▶ _YOUR INSTRUCTIONS_
Exactly the lines from the beginning of the records below through the line with "-16.312 1 72.38 2 GLU A CA 1" must be given again, without pictures.

▶ _Dataset records_

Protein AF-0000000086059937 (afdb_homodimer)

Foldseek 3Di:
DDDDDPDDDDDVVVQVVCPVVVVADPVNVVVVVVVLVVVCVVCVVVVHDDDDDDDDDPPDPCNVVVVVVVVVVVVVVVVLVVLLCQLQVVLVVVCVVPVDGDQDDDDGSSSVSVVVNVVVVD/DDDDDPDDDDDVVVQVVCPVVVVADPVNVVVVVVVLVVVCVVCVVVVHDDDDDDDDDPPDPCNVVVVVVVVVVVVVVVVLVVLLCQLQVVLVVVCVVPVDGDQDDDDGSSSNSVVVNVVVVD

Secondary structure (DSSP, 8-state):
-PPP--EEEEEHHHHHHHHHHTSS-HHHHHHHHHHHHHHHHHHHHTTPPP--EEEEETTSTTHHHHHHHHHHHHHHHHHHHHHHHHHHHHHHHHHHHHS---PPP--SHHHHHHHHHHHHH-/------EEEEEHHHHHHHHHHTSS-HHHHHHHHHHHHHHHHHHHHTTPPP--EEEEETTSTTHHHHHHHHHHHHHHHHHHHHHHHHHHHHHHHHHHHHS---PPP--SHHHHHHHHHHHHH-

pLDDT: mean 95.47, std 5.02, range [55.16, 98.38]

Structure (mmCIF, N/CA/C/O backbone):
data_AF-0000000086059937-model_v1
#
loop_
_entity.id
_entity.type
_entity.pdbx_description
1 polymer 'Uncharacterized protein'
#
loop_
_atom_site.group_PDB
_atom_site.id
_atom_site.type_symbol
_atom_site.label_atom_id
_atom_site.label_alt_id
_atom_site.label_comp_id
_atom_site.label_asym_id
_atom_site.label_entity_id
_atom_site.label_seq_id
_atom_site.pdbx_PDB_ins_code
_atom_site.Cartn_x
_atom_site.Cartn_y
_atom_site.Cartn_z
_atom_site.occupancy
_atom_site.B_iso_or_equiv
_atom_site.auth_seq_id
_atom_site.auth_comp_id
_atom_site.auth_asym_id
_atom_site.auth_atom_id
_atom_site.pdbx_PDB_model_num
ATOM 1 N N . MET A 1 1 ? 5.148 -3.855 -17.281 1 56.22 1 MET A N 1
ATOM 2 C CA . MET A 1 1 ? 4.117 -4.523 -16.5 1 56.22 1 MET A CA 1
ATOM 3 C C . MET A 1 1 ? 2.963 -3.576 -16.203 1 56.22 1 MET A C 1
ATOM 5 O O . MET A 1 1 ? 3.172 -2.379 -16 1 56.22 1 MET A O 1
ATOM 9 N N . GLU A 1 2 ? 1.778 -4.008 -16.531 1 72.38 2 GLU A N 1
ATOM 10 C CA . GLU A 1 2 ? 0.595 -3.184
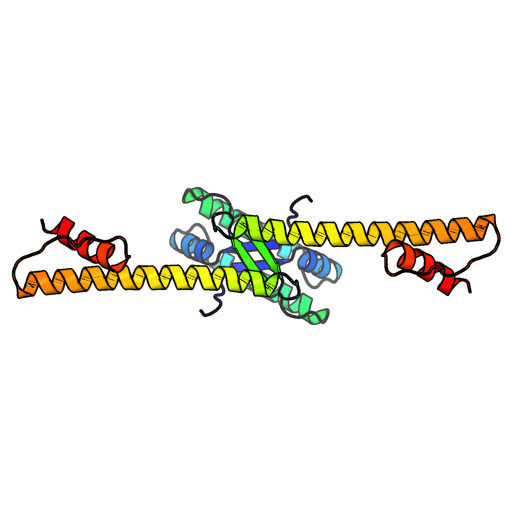 -16.312 1 72.38 2 GLU A CA 1
ATOM 11 C C . GLU A 1 2 ? 0.208 -3.156 -14.836 1 72.38 2 GLU A C 1
ATOM 13 O O . GLU A 1 2 ? 0.228 -4.191 -14.164 1 72.38 2 GLU A O 1
ATOM 18 N N . ARG A 1 3 ? 0.04 -2.047 -14.289 1 78.88 3 ARG A N 1
ATOM 19 C CA . ARG A 1 3 ? -0.419 -1.871 -12.914 1 78.88 3 ARG A CA 1
ATOM 20 C C . ARG A 1 3 ? -1.833 -2.414 -12.742 1 78.88 3 ARG A C 1
ATOM 22 O O . ARG A 1 3 ? -2.715 -2.143 -13.555 1 78.88 3 ARG A O 1
ATOM 29 N N . GLU A 1 4 ? -1.961 -3.357 -11.883 1 81.69 4 GLU A N 1
ATOM 30 C CA . GLU A 1 4 ? -3.234 -4.043 -11.688 1 81.69 4 GLU A CA 1
ATOM 31 C C . GLU A 1 4 ? -3.973 -3.502 -10.469 1 81.69 4 GLU A C 1
ATOM 33 O O . GLU A 1 4 ? -3.348 -3.119 -9.477 1 81.69 4 GLU A O 1
ATOM 38 N N . GLU A 1 5 ? -5.309 -3.438 -10.648 1 87.5 5 GLU A N 1
ATOM 39 C CA . GLU A 1 5 ? -6.172 -3.131 -9.516 1 87.5 5 GLU A CA 1
ATOM 40 C C . GLU A 1 5 ? -6.527 -4.395 -8.734 1 87.5 5 GLU A C 1
ATOM 42 O O . GLU A 1 5 ? -7.449 -5.121 -9.109 1 87.5 5 GLU A O 1
ATOM 47 N N . ARG A 1 6 ? -5.789 -4.605 -7.613 1 95.25 6 ARG A N 1
ATOM 48 C CA . ARG A 1 6 ? -5.949 -5.844 -6.863 1 95.25 6 ARG A CA 1
ATOM 49 C C . ARG A 1 6 ? -6.602 -5.582 -5.508 1 95.25 6 ARG A C 1
ATOM 51 O O . ARG A 1 6 ? -7.07 -6.516 -4.852 1 95.25 6 ARG A O 1
ATOM 58 N N . TYR A 1 7 ? -6.742 -4.273 -5.242 1 97.69 7 TYR A N 1
ATOM 59 C CA . TYR A 1 7 ? -7.203 -3.949 -3.896 1 97.69 7 TYR A CA 1
ATOM 60 C C . TYR A 1 7 ? -8.227 -2.82 -3.928 1 97.69 7 TYR A C 1
ATOM 62 O O . TYR A 1 7 ? -8.188 -1.964 -4.812 1 97.69 7 TYR A O 1
ATOM 70 N N . VAL A 1 8 ? -9.133 -2.887 -3.014 1 97.31 8 VAL A N 1
ATOM 71 C CA . VAL A 1 8 ? -9.883 -1.703 -2.609 1 97.31 8 VAL A CA 1
ATOM 72 C C . VAL A 1 8 ? -9.195 -1.039 -1.418 1 97.31 8 VAL A C 1
ATOM 74 O O . VAL A 1 8 ? -8.938 -1.688 -0.402 1 97.31 8 VAL A O 1
ATOM 77 N N . VAL A 1 9 ? -8.852 0.2 -1.607 1 97.88 9 VAL A N 1
ATOM 78 C CA . VAL A 1 9 ? -8.203 0.957 -0.54 1 97.88 9 VAL A CA 1
ATOM 79 C C . VAL A 1 9 ? -9.062 2.168 -0.173 1 97.88 9 VAL A C 1
ATOM 81 O O . VAL A 1 9 ? -9.391 2.99 -1.033 1 97.88 9 VAL A O 1
ATOM 84 N N . ILE A 1 10 ? -9.422 2.264 1.102 1 97.81 10 ILE A N 1
ATOM 85 C CA . ILE A 1 10 ? -10.195 3.393 1.617 1 97.81 10 ILE A CA 1
ATOM 86 C C . ILE A 1 10 ? -9.422 4.07 2.746 1 97.81 10 ILE A C 1
ATOM 88 O O . ILE A 1 10 ? -9.016 3.416 3.713 1 97.81 10 ILE A O 1
ATOM 92 N N . LYS A 1 11 ? -9.172 5.297 2.566 1 97.56 11 LYS A N 1
ATOM 93 C CA . LYS A 1 11 ? -8.508 6.066 3.613 1 97.56 11 LYS A CA 1
ATOM 94 C C . LYS A 1 11 ? -9.469 6.41 4.742 1 97.56 11 LYS A C 1
ATOM 96 O O . LYS A 1 11 ? -10.547 6.957 4.504 1 97.56 11 LYS A O 1
ATOM 101 N N . LEU A 1 12 ? -9.102 6.141 5.984 1 97 12 LEU A N 1
ATOM 102 C CA . LEU A 1 12 ? -9.977 6.352 7.129 1 97 12 LEU A CA 1
ATOM 103 C C . LEU A 1 12 ? -10.281 7.832 7.316 1 97 12 LEU A C 1
ATOM 105 O O . LEU A 1 12 ? -11.406 8.203 7.676 1 97 12 LEU A O 1
ATOM 109 N N . SER A 1 13 ? -9.352 8.656 7.047 1 96.62 13 SER A N 1
ATOM 110 C CA . SER A 1 13 ? -9.578 10.094 7.195 1 96.62 13 SER A CA 1
ATOM 111 C C . SER A 1 13 ? -10.633 10.586 6.211 1 96.62 13 SER A C 1
ATOM 113 O O . SER A 1 13 ? -11.352 11.547 6.496 1 96.62 13 SER A O 1
ATOM 115 N N . ASP A 1 14 ? -10.727 9.961 5.035 1 97.25 14 ASP A N 1
ATOM 116 C CA . ASP A 1 14 ? -11.773 10.312 4.078 1 97.25 14 ASP A CA 1
ATOM 117 C C . ASP A 1 14 ? -13.156 9.961 4.625 1 97.25 14 ASP A C 1
ATOM 119 O O . ASP A 1 14 ? -14.117 10.703 4.418 1 97.25 14 ASP A O 1
ATOM 123 N N . ILE A 1 15 ? -13.25 8.852 5.301 1 96.88 15 ILE A N 1
ATOM 124 C CA . ILE A 1 15 ? -14.5 8.438 5.918 1 96.88 15 ILE A CA 1
ATOM 125 C C . ILE A 1 15 ? -14.898 9.43 7.004 1 96.88 15 ILE A C 1
ATOM 127 O O . ILE A 1 15 ? -16.047 9.883 7.059 1 96.88 15 ILE A O 1
ATOM 131 N N . GLU A 1 16 ? -13.969 9.734 7.832 1 97 16 GLU A N 1
ATOM 132 C CA . GLU A 1 16 ? -14.219 10.664 8.93 1 97 16 GLU A CA 1
ATOM 133 C C . GLU A 1 16 ? -14.719 12.016 8.414 1 97 16 GLU A C 1
ATOM 135 O O . GLU A 1 16 ? -15.711 12.547 8.906 1 97 16 GLU A O 1
ATOM 140 N N . GLU A 1 17 ? -14.016 12.531 7.449 1 97.31 17 GLU A N 1
ATOM 141 C CA . GLU A 1 17 ? -14.398 13.812 6.875 1 97.31 17 GLU A CA 1
ATOM 142 C C . GLU A 1 17 ? -15.766 13.734 6.199 1 97.31 17 GLU A C 1
ATOM 144 O O . GLU A 1 17 ? -16.578 14.656 6.301 1 97.31 17 GLU A O 1
ATOM 149 N N . GLY A 1 18 ? -15.984 12.672 5.473 1 96.81 18 GLY A N 1
ATOM 150 C CA . GLY A 1 18 ? -17.281 12.469 4.852 1 96.81 18 GLY A CA 1
ATOM 151 C C . GLY A 1 18 ? -18.422 12.445 5.848 1 96.81 18 GLY A C 1
ATOM 152 O O . GLY A 1 18 ? -19.516 12.961 5.57 1 96.81 18 GLY A O 1
ATOM 153 N N . LEU A 1 19 ? -18.172 11.867 6.996 1 97.19 19 LEU A N 1
ATOM 154 C CA . LEU A 1 19 ? -19.156 11.844 8.078 1 97.19 19 LEU A CA 1
ATOM 155 C C . LEU A 1 19 ? -19.453 13.258 8.57 1 97.19 19 LEU A C 1
ATOM 157 O O . LEU A 1 19 ? -20.609 13.648 8.711 1 97.19 19 LEU A O 1
ATOM 161 N N . LYS A 1 20 ? -18.453 14.008 8.812 1 97.38 20 LYS A N 1
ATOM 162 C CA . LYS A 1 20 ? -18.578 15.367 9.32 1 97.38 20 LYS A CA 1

▶ _OUTPUT_
Protein AF-0000000086059937 (afdb_homodimer)

Foldseek 3Di:
DDDDDPDDDDDVVVQVVCPVVVVADPVNVVVVVVVLVVVCVVCVVVVHDDDDDDDDDPPDPCNVVVVVVVVVVVVVVVVLVVLLCQLQVVLVVVCVVPVDGDQDDDDGSSSVSVVVNVVVVD/DDDDDPDDDDDVVVQVVCPVVVVADPVNVVVVVVVLVVVCVVCVVVVHDDDDDDDDDPPDPCNVVVVVVVVVVVVVVVVLVVLLCQLQVVLVVVCVVPVDGDQDDDDGSSSNSVVVNVVVVD

Secondary structure (DSSP, 8-state):
-PPP--EEEEEHHHHHHHHHHTSS-HHHHHHHHHHHHHHHHHHHHTTPPP--EEEEETTSTTHHHHHHHHHHHHHHHHHHHHHHHHHHHHHHHHHHHHS---PPP--SHHHHHHHHHHHHH-/------EEEEEHHHHHHHHHHTSS-HHHHHHHHHHHHHHHHHHHHTTPPP--EEEEETTSTTHHHHHHHHHHHHHHHHHHHHHHHHHHHHHHHHHHHHS---PPP--SHHHHHHHHHHHHH-

pLDDT: mean 95.47, std 5.02, range [55.16, 98.38]

Structure (mmCIF, N/CA/C/O backbone):
data_AF-0000000086059937-model_v1
#
loop_
_entity.id
_entity.type
_entity.pdbx_description
1 polymer 'Uncharacterized protein'
#
loop_
_atom_site.group_PDB
_atom_site.id
_atom_site.type_symbol
_atom_site.label_atom_id
_atom_site.label_alt_id
_atom_site.label_comp_id
_atom_site.label_asym_id
_atom_site.label_entity_id
_atom_site.label_seq_id
_atom_site.pdbx_PDB_ins_code
_atom_site.Cartn_x
_atom_site.Cartn_y
_atom_site.Cartn_z
_atom_site.occupancy
_atom_site.B_iso_or_equiv
_atom_site.auth_seq_id
_atom_site.auth_comp_id
_atom_site.auth_asym_id
_atom_site.auth_atom_id
_atom_site.pdbx_PDB_model_num
ATOM 1 N N . MET A 1 1 ? 5.148 -3.855 -17.281 1 56.22 1 MET A N 1
ATOM 2 C CA . MET A 1 1 ? 4.117 -4.523 -16.5 1 56.22 1 MET A CA 1
ATOM 3 C C . MET A 1 1 ? 2.963 -3.576 -16.203 1 56.22 1 MET A C 1
ATOM 5 O O . MET A 1 1 ? 3.172 -2.379 -16 1 56.22 1 MET A O 1
ATOM 9 N N . GLU A 1 2 ? 1.778 -4.008 -16.531 1 72.38 2 GLU A N 1
ATOM 10 C CA . GLU A 1 2 ? 0.595 -3.184
 -16.312 1 72.38 2 GLU A CA 1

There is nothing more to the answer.